Speaker
Description
The ORNL HFIR CG-1D neutron tomography beamline will be the future site of grating-based interferometry/tomography. This presentation will give a work-in-progress report describing construction activities and results commencing in late spring, 2018.
Two interferometer designs will be developed: Talbot-Lau and far-field. Talbot-Lau has the advantage of considerable operational experience at several facilities, particularly at the PSI ICON beamline. The far-field interferometer is relatively new to X-ray and neutron imaging and may offer more access to dark-field imaging as a function of interferometer autocorrelation scattering length. In addition, neutron flux through the far-field interferometer should be 2-fold greater than the Talbot-Lau design due to one fewer absorption gratings.
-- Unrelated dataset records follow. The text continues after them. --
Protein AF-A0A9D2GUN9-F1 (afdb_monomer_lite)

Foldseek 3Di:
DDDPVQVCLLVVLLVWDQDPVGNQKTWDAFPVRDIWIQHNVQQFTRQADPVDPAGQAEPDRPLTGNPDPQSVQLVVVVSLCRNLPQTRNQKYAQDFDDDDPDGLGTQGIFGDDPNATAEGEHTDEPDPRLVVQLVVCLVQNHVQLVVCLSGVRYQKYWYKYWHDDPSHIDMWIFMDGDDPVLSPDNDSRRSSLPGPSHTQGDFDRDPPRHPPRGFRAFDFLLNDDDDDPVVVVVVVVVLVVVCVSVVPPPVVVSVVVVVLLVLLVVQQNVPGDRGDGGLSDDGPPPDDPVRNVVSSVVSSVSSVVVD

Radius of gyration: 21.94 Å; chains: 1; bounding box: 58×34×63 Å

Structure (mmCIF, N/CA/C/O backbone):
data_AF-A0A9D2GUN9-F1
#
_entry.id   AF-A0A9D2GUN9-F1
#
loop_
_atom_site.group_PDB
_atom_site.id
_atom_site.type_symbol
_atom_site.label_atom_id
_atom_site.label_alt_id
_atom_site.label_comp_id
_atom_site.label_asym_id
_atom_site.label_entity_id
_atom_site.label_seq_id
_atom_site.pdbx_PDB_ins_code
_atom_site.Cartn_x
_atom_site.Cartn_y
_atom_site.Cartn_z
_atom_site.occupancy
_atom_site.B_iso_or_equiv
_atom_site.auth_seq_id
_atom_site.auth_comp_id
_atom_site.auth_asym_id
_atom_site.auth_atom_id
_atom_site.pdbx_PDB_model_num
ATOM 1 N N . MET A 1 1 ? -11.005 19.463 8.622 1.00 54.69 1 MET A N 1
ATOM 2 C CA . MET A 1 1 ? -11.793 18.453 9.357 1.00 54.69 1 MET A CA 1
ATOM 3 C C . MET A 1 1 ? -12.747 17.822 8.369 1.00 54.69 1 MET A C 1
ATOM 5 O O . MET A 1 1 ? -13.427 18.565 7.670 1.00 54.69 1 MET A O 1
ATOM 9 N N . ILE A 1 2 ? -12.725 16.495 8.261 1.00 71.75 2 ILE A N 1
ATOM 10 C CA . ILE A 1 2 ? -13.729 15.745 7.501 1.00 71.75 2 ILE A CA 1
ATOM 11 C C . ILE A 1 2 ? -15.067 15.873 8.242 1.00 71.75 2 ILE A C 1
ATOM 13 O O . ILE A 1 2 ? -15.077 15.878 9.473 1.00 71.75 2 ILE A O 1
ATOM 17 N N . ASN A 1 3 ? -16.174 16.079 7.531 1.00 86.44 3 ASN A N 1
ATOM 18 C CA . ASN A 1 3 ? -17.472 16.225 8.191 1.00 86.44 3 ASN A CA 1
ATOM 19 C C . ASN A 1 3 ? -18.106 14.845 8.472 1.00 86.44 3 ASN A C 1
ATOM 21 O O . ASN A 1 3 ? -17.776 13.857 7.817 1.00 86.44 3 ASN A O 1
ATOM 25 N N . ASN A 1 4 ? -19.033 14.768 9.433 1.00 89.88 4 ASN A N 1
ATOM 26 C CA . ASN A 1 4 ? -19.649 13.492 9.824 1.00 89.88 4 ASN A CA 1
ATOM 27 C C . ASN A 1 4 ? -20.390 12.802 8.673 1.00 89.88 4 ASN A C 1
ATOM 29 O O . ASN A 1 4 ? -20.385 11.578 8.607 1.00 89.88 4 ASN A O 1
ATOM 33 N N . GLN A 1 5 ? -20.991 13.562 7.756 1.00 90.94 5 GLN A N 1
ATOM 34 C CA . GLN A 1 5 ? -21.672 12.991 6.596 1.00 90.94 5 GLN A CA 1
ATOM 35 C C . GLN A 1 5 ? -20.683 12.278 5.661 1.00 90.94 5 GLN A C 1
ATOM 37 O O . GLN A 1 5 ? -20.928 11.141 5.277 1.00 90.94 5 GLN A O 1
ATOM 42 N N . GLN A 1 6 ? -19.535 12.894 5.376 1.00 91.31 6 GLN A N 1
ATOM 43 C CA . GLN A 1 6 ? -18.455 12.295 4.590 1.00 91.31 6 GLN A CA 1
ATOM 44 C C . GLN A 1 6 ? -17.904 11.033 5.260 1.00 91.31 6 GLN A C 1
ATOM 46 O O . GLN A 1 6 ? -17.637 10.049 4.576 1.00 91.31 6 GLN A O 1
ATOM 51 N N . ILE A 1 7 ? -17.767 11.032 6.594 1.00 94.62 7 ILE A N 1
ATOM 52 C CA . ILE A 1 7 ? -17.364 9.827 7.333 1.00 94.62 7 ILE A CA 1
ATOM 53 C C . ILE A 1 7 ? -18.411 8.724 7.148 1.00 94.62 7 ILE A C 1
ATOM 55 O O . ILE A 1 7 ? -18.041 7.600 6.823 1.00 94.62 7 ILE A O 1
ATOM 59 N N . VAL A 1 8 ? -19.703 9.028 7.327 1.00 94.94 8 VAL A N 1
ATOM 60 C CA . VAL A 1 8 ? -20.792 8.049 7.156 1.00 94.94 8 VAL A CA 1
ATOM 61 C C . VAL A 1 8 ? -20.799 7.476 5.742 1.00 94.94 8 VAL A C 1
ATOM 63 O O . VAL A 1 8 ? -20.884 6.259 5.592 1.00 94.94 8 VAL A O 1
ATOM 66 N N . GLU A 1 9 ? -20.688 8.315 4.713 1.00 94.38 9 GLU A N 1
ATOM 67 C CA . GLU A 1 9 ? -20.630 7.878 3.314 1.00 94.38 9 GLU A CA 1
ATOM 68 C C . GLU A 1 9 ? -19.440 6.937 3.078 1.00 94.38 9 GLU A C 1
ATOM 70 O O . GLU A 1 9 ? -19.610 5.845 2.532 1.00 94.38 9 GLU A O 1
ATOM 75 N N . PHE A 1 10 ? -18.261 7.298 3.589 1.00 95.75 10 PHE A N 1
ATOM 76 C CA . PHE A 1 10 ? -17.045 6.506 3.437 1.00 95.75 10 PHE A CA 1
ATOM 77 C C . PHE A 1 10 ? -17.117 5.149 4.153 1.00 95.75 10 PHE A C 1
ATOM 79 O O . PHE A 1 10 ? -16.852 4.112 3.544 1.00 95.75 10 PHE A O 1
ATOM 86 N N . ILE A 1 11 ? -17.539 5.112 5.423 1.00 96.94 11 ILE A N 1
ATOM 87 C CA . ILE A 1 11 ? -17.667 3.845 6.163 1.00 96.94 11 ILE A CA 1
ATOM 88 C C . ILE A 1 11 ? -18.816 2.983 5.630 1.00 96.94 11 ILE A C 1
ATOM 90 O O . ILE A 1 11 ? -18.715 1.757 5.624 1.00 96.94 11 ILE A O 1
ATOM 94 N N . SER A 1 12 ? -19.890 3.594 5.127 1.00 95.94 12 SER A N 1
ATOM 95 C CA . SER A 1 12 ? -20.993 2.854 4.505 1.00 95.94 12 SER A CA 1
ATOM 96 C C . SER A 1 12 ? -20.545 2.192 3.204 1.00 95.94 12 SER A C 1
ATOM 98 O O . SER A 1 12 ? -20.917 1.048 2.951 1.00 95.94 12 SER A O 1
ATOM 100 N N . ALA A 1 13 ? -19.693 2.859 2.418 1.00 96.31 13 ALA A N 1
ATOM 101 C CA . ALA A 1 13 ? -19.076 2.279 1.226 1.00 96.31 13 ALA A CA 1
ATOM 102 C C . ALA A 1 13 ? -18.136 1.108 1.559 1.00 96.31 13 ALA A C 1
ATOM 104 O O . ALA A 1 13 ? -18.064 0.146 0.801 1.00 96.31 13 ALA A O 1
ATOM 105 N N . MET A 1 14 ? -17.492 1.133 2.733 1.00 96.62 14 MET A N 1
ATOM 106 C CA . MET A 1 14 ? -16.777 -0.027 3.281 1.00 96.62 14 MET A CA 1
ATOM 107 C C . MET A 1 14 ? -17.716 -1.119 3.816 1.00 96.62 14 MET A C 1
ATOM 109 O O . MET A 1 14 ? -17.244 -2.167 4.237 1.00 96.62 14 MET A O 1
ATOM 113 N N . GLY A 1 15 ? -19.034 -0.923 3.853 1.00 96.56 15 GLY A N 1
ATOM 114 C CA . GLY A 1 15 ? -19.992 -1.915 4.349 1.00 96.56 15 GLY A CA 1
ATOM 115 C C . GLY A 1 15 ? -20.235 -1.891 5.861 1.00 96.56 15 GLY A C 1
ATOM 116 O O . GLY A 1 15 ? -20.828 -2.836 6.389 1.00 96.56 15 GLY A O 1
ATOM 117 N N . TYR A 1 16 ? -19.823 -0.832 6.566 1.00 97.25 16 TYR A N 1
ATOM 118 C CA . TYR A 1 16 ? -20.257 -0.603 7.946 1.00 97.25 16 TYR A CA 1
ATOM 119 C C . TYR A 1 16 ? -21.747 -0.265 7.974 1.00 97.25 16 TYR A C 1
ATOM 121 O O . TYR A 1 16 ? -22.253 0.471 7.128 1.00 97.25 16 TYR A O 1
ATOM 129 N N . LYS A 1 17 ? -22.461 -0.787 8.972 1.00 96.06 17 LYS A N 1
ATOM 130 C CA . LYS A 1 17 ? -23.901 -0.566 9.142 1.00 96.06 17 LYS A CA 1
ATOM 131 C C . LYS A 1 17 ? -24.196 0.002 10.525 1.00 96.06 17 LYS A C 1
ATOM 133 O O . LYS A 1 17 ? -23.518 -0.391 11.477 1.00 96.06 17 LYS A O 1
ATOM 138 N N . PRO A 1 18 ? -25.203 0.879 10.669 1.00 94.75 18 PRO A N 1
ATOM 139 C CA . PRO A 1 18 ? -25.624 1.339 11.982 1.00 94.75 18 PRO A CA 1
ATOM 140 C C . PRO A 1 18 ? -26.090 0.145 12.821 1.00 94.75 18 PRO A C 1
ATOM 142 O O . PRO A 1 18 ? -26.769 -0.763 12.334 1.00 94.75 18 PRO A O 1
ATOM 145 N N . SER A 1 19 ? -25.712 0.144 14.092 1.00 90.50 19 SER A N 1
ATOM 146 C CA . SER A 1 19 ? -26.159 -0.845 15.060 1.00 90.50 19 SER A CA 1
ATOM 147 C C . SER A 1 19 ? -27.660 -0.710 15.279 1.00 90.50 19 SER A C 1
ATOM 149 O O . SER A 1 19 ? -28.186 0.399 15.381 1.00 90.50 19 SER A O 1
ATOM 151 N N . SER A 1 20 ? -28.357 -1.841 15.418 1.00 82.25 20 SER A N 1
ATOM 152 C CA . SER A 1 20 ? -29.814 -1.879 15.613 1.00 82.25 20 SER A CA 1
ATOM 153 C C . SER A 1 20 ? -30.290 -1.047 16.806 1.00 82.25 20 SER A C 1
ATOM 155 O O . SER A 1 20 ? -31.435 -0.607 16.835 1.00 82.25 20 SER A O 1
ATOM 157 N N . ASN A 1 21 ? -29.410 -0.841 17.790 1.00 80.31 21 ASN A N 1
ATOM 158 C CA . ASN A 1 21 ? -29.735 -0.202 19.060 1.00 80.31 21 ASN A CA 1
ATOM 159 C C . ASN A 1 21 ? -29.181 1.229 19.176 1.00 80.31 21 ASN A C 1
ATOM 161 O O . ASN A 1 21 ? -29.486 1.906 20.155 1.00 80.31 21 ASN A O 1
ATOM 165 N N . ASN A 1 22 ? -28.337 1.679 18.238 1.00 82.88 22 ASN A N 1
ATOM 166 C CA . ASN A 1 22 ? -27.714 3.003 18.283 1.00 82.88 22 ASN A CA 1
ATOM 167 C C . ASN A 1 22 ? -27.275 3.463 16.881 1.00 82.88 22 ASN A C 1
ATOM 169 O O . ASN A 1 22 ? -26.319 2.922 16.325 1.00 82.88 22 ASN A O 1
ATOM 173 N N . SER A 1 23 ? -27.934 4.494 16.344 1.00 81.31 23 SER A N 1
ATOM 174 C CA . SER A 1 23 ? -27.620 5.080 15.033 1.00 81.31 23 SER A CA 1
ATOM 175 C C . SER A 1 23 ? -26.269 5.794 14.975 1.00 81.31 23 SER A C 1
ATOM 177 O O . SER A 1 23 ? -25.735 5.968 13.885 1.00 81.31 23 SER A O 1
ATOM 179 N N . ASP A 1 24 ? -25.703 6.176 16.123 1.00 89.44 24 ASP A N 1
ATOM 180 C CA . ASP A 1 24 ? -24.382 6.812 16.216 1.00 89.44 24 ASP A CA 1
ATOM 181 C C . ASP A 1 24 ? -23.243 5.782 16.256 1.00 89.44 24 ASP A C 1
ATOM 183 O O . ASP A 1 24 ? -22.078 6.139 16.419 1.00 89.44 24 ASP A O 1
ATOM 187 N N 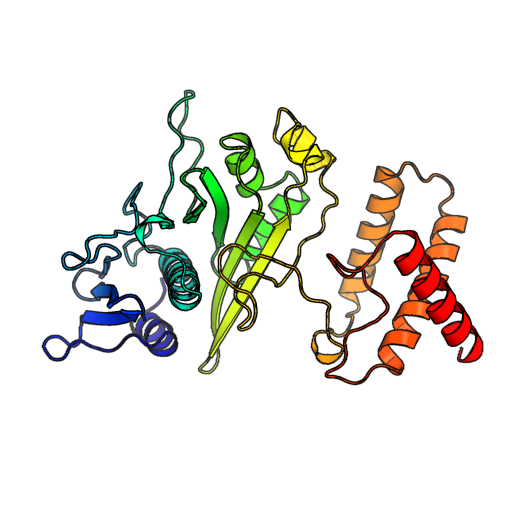. TYR A 1 25 ? -23.563 4.491 16.155 1.00 93.88 25 TYR A N 1
ATOM 188 C CA . TYR A 1 25 ? -22.604 3.407 16.291 1.00 93.88 25 TYR A CA 1
ATOM 189 C C . TYR A 1 25 ? -22.663 2.501 15.070 1.00 93.88 25 TYR A C 1
ATOM 191 O O . TYR A 1 25 ? -23.640 1.783 14.867 1.00 93.88 25 TYR A O 1
ATOM 199 N N . TYR A 1 26 ? -21.614 2.523 14.260 1.00 97.38 26 TYR A N 1
ATOM 200 C CA . TYR A 1 26 ? -21.518 1.739 13.036 1.00 97.38 26 TYR A CA 1
ATOM 201 C C . TYR A 1 26 ? -20.609 0.540 13.259 1.00 97.38 26 TYR A C 1
ATOM 203 O O . TYR A 1 26 ? -19.558 0.670 13.879 1.00 97.38 26 TYR A O 1
ATOM 211 N N . ILE A 1 27 ? -21.004 -0.626 12.759 1.00 96.69 27 ILE A N 1
ATOM 212 C CA . ILE A 1 27 ? -20.282 -1.886 12.942 1.00 96.69 27 ILE A CA 1
ATOM 213 C C . ILE A 1 27 ? -20.088 -2.544 11.582 1.00 96.69 27 ILE A C 1
ATOM 215 O O . ILE A 1 27 ? -21.017 -2.598 10.770 1.00 96.69 27 ILE A O 1
ATOM 219 N N . LYS A 1 28 ? -18.900 -3.101 11.365 1.00 97.50 28 LYS A N 1
ATOM 220 C CA . LYS A 1 28 ? -18.649 -4.083 10.314 1.00 97.50 28 LYS A CA 1
ATOM 221 C C . LYS A 1 28 ? -18.151 -5.375 10.945 1.00 97.50 28 LYS A C 1
ATOM 223 O O . LYS A 1 28 ? -17.263 -5.346 11.792 1.00 97.50 28 LYS A O 1
ATOM 228 N N . ARG A 1 29 ? -18.727 -6.499 10.514 1.00 96.69 29 ARG A N 1
ATOM 229 C CA . ARG A 1 29 ? -18.283 -7.848 10.875 1.00 96.69 29 ARG A CA 1
ATOM 230 C C . ARG A 1 29 ? -17.602 -8.494 9.674 1.00 96.69 29 ARG A C 1
ATOM 232 O O . ARG A 1 29 ? -18.178 -8.515 8.587 1.00 96.69 29 ARG A O 1
ATOM 239 N N . TYR A 1 30 ? -16.404 -9.020 9.883 1.00 96.81 30 TYR A N 1
ATOM 240 C CA . TYR A 1 30 ? -15.588 -9.670 8.857 1.00 96.81 30 TYR A CA 1
ATOM 241 C C . TYR A 1 30 ? -15.845 -11.183 8.811 1.00 96.81 30 TYR A C 1
ATOM 243 O O . TYR A 1 30 ? -16.461 -11.748 9.717 1.00 96.81 30 TYR A O 1
ATOM 251 N N . MET A 1 31 ? -15.372 -11.864 7.760 1.00 93.12 31 MET A N 1
ATOM 252 C CA . MET A 1 31 ? -15.597 -13.309 7.575 1.00 93.12 31 MET A CA 1
ATOM 253 C C . MET A 1 31 ? -15.026 -14.163 8.715 1.00 93.12 31 MET A C 1
ATOM 255 O O . MET A 1 31 ? -15.613 -15.181 9.068 1.00 93.12 31 MET A O 1
ATOM 259 N N . CYS A 1 32 ? -13.918 -13.729 9.323 1.00 91.56 32 CYS A N 1
ATOM 260 C CA . CYS A 1 32 ? -13.319 -14.365 10.500 1.00 91.56 32 CYS A CA 1
ATOM 261 C C . CYS A 1 32 ? -14.127 -14.152 11.796 1.00 91.56 32 CYS A C 1
ATOM 263 O O . CYS A 1 32 ? -13.738 -14.645 12.849 1.00 91.56 32 CYS A O 1
ATOM 265 N N . GLY A 1 33 ? -15.240 -13.416 11.739 1.00 94.88 33 GLY A N 1
ATOM 266 C CA . GLY A 1 33 ? -16.088 -13.097 12.886 1.00 94.88 33 GLY A CA 1
ATOM 267 C C . GLY A 1 33 ? -15.685 -11.833 13.647 1.00 94.88 33 GLY A C 1
ATOM 268 O O . GLY A 1 33 ? -16.486 -11.378 14.458 1.00 94.88 33 GLY A O 1
ATOM 269 N N . TYR A 1 34 ? -14.516 -11.249 13.356 1.00 97.69 34 TYR A N 1
ATOM 270 C CA . TYR A 1 34 ? -14.033 -10.016 13.988 1.00 97.69 34 TYR A CA 1
ATOM 271 C C . TYR A 1 34 ? -14.960 -8.829 13.704 1.00 97.69 34 TYR A C 1
ATOM 273 O O . TYR A 1 34 ? -15.482 -8.705 12.591 1.00 97.69 34 TYR A O 1
ATOM 281 N N . GLU A 1 35 ? -15.145 -7.944 14.681 1.00 96.88 35 GLU A N 1
ATOM 282 C CA . GLU A 1 35 ? -15.937 -6.717 14.548 1.00 96.88 35 GLU A CA 1
ATOM 283 C C . GLU A 1 35 ? -15.080 -5.457 14.742 1.00 96.88 35 GLU A C 1
ATOM 285 O O . GLU A 1 35 ? -14.403 -5.309 15.754 1.00 96.88 35 GLU A O 1
ATOM 290 N N . ILE A 1 36 ? -15.170 -4.502 13.809 1.00 98.00 36 ILE A N 1
ATOM 291 C CA . ILE A 1 36 ? -14.683 -3.128 14.024 1.00 98.00 36 ILE A CA 1
ATOM 292 C C . ILE A 1 36 ? -15.884 -2.197 14.141 1.00 98.00 36 ILE A C 1
ATOM 294 O O . ILE A 1 36 ? -16.862 -2.326 13.396 1.00 98.00 36 ILE A O 1
ATOM 298 N N . CYS A 1 37 ? -15.788 -1.229 15.053 1.00 96.06 37 CYS A N 1
ATOM 299 C CA . CYS A 1 37 ? -16.808 -0.209 15.254 1.00 96.06 37 CYS A CA 1
ATOM 300 C C . CYS A 1 37 ? -16.318 1.223 15.046 1.00 96.06 37 CYS A C 1
ATOM 302 O O . CYS A 1 37 ? -15.150 1.544 15.247 1.00 96.06 37 CYS A O 1
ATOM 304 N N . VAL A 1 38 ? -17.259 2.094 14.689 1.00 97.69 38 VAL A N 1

The CG-1D neutron tomography is well suited for the addition of grating interferometry. The beamline is currently operated with a high-flux, polychromatic cold neutron beam offering useful flux in the wavelength range 1.8 to 6 A. Beam divergence is usually set at L/D = 400. The distance from pinhole collimator to detector is 5 m. The neutron path is protected with helium-filled flight tubes having thin aluminum windows. The first grating will be mounted near the pinhole optics, thus sharing the the same radiation enclosure. The other two gratings will be more easily accessible.
The presentation is expected to cover of some these topics:
• Construction of a Talbot-Lau interferometer
;
• Construction of a far-field interferometer;
• Optical simulations;
• Fabrication of extremely small period neutron phase gratings;
• A motor control system based on Python and EPICS; and
• Planned applications of interferometry to laser sinter additive manufacturing.